_Task requirements_
Among the entries below, find the line with "ATOM 310 O O" and the line with "ATOM 359 O O". Return exactly those lines and every line between them, but no pictures.

[[ Input material, beginning ]]

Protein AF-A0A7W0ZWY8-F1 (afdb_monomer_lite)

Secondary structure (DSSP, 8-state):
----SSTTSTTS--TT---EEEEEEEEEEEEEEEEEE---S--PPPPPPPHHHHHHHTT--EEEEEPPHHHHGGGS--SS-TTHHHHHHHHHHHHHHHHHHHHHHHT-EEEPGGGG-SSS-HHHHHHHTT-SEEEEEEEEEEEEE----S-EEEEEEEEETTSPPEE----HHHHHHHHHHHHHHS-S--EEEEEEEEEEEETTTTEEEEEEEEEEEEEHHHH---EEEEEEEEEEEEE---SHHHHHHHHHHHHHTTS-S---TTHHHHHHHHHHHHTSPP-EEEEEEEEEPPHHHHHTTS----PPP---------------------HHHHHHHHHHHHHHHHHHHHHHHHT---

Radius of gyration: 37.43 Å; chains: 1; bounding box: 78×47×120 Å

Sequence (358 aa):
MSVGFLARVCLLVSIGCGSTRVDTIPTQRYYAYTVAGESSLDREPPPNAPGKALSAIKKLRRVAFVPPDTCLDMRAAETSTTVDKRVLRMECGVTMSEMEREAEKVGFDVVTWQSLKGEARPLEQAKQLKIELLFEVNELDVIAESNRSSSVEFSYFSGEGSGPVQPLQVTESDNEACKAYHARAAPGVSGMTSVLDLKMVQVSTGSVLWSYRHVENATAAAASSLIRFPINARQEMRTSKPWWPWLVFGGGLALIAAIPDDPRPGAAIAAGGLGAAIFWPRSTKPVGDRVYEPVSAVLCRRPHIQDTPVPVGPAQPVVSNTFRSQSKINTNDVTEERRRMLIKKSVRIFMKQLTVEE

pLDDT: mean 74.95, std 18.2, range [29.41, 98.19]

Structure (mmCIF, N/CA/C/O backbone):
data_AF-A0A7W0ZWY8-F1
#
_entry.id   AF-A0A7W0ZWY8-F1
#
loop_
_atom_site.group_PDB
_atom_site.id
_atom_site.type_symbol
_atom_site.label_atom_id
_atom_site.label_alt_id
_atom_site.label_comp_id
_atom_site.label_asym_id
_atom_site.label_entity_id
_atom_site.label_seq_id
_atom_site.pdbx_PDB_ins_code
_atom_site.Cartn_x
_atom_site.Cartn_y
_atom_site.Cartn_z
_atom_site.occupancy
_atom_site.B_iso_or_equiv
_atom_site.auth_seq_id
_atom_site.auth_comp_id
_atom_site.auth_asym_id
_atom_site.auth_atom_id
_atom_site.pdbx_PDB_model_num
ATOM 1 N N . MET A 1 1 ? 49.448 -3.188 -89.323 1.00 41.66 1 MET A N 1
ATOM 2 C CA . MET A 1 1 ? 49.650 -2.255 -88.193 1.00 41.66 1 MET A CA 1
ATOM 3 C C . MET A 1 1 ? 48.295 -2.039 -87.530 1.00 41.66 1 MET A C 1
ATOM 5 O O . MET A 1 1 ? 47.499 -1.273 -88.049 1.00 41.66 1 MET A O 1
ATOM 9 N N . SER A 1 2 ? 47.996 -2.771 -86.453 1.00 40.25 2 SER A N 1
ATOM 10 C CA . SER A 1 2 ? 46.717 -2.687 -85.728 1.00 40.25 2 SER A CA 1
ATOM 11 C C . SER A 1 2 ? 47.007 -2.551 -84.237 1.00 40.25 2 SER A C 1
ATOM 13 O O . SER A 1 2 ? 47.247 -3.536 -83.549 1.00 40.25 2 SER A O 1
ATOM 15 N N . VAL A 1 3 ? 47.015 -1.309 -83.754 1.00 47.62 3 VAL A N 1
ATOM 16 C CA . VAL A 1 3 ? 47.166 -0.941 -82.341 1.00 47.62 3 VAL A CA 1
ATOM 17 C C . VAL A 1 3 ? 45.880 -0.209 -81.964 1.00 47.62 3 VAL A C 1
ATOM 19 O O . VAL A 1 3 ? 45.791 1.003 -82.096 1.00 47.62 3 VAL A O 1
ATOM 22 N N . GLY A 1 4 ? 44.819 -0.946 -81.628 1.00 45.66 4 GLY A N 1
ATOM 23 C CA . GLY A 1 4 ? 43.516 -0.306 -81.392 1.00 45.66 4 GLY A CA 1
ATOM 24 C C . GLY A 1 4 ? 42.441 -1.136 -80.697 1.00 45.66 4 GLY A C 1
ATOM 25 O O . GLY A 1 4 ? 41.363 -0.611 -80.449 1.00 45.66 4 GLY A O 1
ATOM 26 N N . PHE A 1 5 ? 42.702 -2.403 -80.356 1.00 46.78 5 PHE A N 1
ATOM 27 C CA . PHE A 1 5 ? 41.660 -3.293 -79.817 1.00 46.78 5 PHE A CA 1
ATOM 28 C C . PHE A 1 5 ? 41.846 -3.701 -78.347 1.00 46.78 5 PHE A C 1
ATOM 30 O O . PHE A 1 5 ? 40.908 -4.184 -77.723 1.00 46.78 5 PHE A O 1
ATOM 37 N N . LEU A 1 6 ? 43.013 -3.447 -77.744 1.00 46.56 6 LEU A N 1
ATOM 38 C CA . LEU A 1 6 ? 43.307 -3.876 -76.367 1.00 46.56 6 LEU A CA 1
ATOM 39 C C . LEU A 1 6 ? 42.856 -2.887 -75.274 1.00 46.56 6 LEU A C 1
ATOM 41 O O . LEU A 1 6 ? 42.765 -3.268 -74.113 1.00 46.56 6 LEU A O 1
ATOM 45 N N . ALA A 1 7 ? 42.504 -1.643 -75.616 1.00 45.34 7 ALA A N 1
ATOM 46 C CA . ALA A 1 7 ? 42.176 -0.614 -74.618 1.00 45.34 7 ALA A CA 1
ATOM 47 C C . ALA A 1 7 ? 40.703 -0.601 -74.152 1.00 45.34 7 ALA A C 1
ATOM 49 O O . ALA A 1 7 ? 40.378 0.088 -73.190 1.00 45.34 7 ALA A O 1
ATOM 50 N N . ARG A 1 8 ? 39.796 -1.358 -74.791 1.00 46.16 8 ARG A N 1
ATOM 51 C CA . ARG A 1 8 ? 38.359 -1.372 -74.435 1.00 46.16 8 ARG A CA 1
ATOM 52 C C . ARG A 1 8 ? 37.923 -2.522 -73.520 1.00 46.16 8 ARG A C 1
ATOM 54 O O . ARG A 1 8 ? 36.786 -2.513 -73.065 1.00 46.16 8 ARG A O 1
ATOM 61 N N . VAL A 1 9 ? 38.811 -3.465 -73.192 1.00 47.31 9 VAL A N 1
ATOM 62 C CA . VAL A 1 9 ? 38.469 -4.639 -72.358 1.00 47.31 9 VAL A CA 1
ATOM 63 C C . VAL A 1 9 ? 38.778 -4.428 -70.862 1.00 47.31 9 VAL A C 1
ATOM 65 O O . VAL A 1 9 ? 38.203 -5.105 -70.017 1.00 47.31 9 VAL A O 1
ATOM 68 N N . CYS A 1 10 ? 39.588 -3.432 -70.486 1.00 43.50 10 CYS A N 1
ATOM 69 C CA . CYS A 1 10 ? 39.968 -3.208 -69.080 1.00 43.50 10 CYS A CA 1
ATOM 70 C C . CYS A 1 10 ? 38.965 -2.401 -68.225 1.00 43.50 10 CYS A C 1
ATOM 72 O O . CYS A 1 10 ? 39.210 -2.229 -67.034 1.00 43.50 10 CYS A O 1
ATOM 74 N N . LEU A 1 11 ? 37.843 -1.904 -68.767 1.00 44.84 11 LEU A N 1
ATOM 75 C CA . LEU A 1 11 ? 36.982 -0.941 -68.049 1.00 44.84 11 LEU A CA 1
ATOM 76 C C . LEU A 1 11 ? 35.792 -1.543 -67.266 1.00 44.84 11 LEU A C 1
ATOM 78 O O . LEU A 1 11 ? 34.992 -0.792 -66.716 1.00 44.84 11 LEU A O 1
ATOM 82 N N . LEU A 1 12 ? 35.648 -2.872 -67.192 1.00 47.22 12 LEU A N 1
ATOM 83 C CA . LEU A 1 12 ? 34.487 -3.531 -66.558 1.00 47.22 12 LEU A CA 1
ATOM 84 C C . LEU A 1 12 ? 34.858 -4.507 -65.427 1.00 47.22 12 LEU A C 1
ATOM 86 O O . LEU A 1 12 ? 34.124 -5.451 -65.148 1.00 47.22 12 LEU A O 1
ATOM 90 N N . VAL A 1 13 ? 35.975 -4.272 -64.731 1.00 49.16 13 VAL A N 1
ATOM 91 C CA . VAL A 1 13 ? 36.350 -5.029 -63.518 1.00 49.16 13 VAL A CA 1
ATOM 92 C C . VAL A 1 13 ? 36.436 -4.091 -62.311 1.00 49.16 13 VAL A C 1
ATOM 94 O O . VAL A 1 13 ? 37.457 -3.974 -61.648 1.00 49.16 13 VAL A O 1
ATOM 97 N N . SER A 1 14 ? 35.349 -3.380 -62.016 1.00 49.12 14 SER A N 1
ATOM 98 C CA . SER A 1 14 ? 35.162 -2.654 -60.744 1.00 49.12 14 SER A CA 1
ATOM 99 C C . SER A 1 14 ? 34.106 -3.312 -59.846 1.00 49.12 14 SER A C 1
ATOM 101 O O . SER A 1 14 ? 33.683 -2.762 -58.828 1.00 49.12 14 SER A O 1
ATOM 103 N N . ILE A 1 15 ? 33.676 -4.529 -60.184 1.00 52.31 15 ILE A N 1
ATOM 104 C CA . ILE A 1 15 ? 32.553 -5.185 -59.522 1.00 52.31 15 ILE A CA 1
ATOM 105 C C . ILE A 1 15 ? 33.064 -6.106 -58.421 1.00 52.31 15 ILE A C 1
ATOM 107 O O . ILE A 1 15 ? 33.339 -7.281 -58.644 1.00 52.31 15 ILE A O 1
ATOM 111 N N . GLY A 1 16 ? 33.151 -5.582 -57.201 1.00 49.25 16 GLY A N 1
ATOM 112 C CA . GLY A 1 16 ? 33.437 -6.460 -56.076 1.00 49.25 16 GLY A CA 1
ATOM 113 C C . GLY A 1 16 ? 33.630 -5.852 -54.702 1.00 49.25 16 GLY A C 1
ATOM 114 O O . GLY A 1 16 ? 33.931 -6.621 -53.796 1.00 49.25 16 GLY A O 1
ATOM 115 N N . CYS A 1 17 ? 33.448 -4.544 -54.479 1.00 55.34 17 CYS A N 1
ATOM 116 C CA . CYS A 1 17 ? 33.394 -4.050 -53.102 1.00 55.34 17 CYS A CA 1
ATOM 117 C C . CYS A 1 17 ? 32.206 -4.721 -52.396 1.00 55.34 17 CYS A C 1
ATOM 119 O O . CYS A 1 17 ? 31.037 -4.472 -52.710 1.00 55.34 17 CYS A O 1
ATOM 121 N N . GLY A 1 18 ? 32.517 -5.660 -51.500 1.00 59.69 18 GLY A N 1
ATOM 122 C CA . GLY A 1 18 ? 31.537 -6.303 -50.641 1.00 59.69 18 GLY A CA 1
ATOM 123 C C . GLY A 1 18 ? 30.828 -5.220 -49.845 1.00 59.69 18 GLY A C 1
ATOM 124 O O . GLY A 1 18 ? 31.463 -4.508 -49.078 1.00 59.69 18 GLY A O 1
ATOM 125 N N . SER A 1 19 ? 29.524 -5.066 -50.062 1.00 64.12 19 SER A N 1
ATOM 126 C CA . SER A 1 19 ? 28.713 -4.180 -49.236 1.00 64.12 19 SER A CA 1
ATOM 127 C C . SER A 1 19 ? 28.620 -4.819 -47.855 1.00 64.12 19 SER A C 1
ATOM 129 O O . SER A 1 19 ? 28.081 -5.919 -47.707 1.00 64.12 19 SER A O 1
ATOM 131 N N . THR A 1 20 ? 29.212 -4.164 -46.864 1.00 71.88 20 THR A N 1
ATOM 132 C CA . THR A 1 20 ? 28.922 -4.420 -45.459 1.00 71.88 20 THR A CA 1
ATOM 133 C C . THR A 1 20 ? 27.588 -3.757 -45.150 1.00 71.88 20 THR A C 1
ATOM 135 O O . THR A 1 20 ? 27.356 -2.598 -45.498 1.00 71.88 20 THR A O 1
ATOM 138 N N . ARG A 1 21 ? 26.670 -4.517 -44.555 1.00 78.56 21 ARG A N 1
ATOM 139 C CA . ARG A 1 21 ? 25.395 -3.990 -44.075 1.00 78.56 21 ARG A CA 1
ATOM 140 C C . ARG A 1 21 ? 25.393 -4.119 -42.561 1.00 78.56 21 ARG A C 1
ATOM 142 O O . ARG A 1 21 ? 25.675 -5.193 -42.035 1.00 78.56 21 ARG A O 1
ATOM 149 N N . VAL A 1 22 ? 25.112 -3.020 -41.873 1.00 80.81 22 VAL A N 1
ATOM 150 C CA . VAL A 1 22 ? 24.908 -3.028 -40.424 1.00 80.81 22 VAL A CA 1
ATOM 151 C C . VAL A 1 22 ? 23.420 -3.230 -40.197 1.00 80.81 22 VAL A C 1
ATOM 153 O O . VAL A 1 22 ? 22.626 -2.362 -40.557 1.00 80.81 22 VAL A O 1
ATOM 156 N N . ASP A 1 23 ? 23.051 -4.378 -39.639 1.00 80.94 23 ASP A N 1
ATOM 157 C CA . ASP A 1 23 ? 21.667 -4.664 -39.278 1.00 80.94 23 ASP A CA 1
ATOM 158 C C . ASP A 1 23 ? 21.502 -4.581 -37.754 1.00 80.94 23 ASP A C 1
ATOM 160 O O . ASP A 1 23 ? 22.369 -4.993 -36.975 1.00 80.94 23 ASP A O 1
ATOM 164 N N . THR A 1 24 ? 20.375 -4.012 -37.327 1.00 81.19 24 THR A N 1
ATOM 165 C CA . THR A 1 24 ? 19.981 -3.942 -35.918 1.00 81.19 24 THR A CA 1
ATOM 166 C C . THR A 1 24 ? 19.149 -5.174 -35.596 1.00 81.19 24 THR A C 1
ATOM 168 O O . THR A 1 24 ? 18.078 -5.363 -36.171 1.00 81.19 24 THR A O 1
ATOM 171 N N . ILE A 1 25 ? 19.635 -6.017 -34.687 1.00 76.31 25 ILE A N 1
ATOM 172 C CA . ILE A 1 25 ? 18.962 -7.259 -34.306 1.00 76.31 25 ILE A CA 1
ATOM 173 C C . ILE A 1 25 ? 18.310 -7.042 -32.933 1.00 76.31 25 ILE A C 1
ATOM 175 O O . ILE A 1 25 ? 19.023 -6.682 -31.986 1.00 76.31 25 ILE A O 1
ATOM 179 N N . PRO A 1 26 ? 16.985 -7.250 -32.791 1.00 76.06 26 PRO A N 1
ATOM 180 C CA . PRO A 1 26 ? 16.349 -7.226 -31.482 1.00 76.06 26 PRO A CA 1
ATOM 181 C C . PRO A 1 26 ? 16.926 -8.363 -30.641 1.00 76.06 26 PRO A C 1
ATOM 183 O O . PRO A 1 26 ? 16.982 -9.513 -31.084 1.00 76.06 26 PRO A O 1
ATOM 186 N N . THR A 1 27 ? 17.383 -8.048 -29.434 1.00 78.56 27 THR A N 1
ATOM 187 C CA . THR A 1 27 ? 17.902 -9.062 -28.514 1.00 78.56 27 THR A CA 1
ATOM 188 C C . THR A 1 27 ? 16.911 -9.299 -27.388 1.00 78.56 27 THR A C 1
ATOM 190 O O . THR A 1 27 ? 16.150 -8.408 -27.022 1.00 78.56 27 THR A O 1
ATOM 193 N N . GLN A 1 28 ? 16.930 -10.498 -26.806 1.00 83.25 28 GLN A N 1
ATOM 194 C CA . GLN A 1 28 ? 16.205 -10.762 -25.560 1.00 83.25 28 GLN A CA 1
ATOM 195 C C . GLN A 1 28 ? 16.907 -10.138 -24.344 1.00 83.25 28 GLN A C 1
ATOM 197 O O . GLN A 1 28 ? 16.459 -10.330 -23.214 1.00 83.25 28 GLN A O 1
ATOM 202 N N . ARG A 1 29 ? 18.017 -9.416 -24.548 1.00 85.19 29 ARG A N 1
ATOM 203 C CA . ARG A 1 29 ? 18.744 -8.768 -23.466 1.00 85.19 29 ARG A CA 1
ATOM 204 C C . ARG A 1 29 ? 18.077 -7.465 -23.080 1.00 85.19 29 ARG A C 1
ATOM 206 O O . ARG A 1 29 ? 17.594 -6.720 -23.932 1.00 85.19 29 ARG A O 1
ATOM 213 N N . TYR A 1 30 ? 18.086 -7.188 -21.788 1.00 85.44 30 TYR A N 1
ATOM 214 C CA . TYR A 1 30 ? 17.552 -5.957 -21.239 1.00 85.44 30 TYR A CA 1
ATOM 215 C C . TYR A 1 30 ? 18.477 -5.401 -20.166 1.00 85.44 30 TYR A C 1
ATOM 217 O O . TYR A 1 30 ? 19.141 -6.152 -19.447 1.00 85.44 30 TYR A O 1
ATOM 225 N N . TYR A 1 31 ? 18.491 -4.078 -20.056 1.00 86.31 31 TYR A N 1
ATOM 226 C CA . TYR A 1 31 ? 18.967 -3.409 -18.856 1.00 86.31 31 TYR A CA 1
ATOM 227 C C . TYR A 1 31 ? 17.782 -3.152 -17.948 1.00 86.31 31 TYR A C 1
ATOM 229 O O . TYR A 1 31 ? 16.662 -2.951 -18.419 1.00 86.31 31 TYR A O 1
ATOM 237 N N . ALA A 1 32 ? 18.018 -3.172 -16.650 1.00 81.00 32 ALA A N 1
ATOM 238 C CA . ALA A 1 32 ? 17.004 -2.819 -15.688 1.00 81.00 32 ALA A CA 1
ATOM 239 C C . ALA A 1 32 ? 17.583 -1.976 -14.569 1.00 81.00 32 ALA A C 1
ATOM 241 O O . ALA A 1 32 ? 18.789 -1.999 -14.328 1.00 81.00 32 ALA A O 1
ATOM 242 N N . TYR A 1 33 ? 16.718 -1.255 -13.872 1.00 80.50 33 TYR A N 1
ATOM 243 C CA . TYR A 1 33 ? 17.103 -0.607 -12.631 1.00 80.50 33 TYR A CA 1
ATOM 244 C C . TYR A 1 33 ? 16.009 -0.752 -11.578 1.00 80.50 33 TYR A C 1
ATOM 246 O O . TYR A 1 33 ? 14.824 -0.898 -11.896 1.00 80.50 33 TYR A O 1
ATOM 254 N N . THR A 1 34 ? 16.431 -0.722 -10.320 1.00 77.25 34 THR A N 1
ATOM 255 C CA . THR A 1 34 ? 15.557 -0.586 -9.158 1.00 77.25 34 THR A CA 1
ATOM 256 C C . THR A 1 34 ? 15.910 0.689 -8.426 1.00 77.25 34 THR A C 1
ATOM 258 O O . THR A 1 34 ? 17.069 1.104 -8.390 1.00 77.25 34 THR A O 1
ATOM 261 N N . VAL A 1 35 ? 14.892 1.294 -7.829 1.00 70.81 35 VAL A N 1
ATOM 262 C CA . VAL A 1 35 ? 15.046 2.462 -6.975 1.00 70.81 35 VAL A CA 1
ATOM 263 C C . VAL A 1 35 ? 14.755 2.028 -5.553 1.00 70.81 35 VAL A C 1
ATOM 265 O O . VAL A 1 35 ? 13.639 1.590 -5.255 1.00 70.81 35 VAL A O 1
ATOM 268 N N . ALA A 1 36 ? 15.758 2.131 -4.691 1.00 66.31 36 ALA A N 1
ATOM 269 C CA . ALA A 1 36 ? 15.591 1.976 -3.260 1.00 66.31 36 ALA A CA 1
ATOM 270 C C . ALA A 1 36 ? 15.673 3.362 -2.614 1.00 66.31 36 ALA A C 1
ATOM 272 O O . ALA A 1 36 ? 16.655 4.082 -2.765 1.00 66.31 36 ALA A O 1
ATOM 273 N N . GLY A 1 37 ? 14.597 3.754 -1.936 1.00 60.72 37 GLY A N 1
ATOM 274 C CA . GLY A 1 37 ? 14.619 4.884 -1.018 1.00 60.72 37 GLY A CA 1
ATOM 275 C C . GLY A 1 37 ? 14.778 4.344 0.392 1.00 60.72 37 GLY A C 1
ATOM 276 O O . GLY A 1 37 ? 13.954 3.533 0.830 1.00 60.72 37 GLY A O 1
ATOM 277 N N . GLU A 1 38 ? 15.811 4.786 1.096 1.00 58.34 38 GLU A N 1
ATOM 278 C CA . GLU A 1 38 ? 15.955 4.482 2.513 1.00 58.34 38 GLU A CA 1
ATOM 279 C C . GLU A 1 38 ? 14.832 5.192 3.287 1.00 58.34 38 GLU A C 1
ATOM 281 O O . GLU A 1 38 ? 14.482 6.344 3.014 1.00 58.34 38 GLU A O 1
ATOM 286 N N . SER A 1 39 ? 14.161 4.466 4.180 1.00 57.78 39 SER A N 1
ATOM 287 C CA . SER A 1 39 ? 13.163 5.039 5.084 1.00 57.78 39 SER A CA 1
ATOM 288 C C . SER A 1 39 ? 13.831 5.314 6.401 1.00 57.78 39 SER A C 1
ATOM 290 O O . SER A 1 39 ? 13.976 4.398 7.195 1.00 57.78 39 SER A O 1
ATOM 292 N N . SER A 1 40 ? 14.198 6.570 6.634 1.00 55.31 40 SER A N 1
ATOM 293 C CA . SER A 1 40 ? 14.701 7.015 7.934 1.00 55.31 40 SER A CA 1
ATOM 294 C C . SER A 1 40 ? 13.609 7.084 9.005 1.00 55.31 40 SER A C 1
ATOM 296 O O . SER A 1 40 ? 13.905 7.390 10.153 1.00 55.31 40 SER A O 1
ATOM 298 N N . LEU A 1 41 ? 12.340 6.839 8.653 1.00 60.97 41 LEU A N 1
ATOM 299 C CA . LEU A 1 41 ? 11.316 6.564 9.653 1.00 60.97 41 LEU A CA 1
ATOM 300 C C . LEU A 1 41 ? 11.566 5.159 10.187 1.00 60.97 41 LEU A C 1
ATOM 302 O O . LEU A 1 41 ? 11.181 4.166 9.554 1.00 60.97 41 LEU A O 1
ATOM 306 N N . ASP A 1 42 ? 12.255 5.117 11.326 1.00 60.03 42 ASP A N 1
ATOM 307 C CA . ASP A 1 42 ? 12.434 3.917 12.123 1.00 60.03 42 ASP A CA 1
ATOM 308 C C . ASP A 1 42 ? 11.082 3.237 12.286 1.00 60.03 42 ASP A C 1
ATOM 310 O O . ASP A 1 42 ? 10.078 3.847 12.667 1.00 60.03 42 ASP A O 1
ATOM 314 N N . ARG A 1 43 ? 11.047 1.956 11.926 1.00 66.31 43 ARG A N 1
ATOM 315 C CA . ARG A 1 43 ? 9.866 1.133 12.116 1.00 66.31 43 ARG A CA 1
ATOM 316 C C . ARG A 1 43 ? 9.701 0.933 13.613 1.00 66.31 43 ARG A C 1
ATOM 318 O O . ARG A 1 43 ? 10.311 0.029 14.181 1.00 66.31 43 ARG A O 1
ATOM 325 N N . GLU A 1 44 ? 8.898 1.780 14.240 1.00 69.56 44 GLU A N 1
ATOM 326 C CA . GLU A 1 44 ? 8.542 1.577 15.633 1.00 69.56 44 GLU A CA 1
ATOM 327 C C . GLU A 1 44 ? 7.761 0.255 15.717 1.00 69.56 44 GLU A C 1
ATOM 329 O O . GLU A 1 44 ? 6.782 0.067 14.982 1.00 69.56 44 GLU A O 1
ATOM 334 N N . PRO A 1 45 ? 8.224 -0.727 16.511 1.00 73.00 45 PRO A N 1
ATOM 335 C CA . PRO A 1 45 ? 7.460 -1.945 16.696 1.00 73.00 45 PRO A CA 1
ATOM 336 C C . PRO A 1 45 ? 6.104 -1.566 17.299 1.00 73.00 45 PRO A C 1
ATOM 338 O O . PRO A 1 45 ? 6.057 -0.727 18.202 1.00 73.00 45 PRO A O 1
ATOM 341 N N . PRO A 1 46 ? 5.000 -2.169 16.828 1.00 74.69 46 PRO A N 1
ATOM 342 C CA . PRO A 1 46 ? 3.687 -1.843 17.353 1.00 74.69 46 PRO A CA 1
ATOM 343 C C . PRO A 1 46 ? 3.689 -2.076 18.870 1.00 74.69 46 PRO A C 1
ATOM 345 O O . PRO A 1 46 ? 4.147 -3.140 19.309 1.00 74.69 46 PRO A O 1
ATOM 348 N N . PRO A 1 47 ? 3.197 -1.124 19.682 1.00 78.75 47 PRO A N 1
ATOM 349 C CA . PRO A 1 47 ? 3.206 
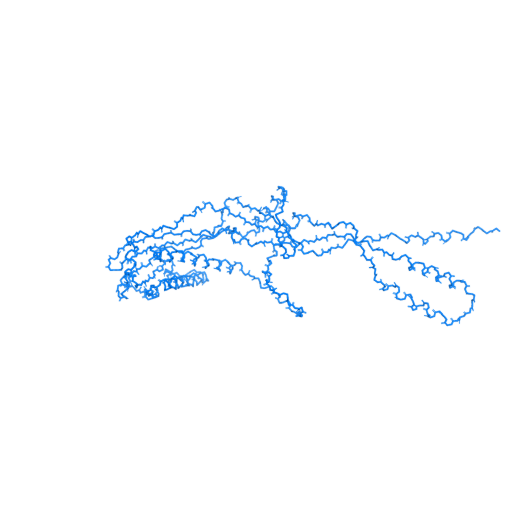-1.280 21.127 1.00 78.75 47 PRO A CA 1
ATOM 350 C C . PRO A 1 47 ? 2.439 -2.553 21.488 1.00 78.75 47 PRO A C 1
ATOM 352 O O . PRO A 1 47 ? 1.363 -2.810 20.951 1.00 78.75 47 PRO A O 1
ATOM 355 N N . ASN A 1 48 ? 2.992 -3.385 22.369 1.00 80.56 48 ASN A N 1
ATOM 356 C CA . ASN A 1 48 ? 2.261 -4.554 22.851 1.00 80.56 48 ASN A CA 1
ATOM 357 C C . ASN A 1 48 ? 1.094 -4.088 23.727 1.00 80.56 48 ASN A C 1
ATOM 359 O O . ASN A 1 48 ? 1.251 -3.185 24.555 1.00 80.56 48 ASN A O 1
ATOM 363 N N . ALA A 1 49 ? -0.069 -4.721 23.572 1.00 78.75 49 ALA A N 1
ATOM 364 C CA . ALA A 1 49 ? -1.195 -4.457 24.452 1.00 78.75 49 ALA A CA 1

[[ Input material, end ]]

_Output for this exercise_
ATOM 310 O O . ASP A 1 42 ? 10.078 3.847 12.667 1.00 60.03 42 ASP A O 1
ATOM 314 N N . ARG A 1 43 ? 11.047 1.956 11.926 1.00 66.31 43 ARG A N 1
ATOM 315 C CA . ARG A 1 43 ? 9.866 1.133 12.116 1.00 66.31 43 ARG A CA 1
ATOM 316 C C . ARG A 1 43 ? 9.701 0.933 13.613 1.00 66.31 43 ARG A C 1
ATOM 318 O O . ARG A 1 43 ? 10.311 0.029 14.181 1.00 66.31 43 ARG A O 1
ATOM 325 N N . GLU A 1 44 ? 8.898 1.780 14.240 1.00 69.56 44 GLU A N 1
ATOM 326 C CA . GLU A 1 44 ? 8.542 1.577 15.633 1.00 69.56 44 GLU A CA 1
ATOM 327 C C . GLU A 1 44 ? 7.761 0.255 15.717 1.00 69.56 44 GLU A C 1
ATOM 329 O O . GLU A 1 44 ? 6.782 0.067 14.982 1.00 69.56 44 GLU A O 1
ATOM 334 N N . PRO A 1 45 ? 8.224 -0.727 16.511 1.00 73.00 45 PRO A N 1
ATOM 335 C CA . PRO A 1 45 ? 7.460 -1.945 16.696 1.00 73.00 45 PRO A CA 1
ATOM 336 C C . PRO A 1 45 ? 6.104 -1.566 17.299 1.00 73.00 45 PRO A C 1
ATOM 338 O O . PRO A 1 45 ? 6.057 -0.727 18.202 1.00 73.00 45 PRO A O 1
ATOM 341 N N . PRO A 1 46 ? 5.000 -2.169 16.828 1.00 74.69 46 PRO A N 1
ATOM 342 C CA . PRO A 1 46 ? 3.687 -1.843 17.353 1.00 74.69 46 PRO A CA 1
ATOM 343 C C . PRO A 1 46 ? 3.689 -2.076 18.870 1.00 74.69 46 PRO A C 1
ATOM 345 O O . PRO A 1 46 ? 4.147 -3.140 19.309 1.00 74.69 46 PRO A O 1
ATOM 348 N N . PRO A 1 47 ? 3.197 -1.124 19.682 1.00 78.75 47 PRO A N 1
ATOM 349 C CA . PRO A 1 47 ? 3.206 
-1.280 21.127 1.00 78.75 47 PRO A CA 1
ATOM 350 C C . PRO A 1 47 ? 2.439 -2.553 21.488 1.00 78.75 47 PRO A C 1
ATOM 352 O O . PRO A 1 47 ? 1.363 -2.810 20.951 1.00 78.75 47 PRO A O 1
ATOM 355 N N . ASN A 1 48 ? 2.992 -3.385 22.369 1.00 80.56 48 ASN A N 1
ATOM 356 C CA . ASN A 1 48 ? 2.261 -4.554 22.851 1.00 80.56 48 ASN A CA 1
ATOM 357 C C . ASN A 1 48 ? 1.094 -4.088 23.727 1.00 80.56 48 ASN A C 1
ATOM 359 O O . ASN A 1 48 ? 1.251 -3.185 24.555 1.00 80.56 48 ASN A O 1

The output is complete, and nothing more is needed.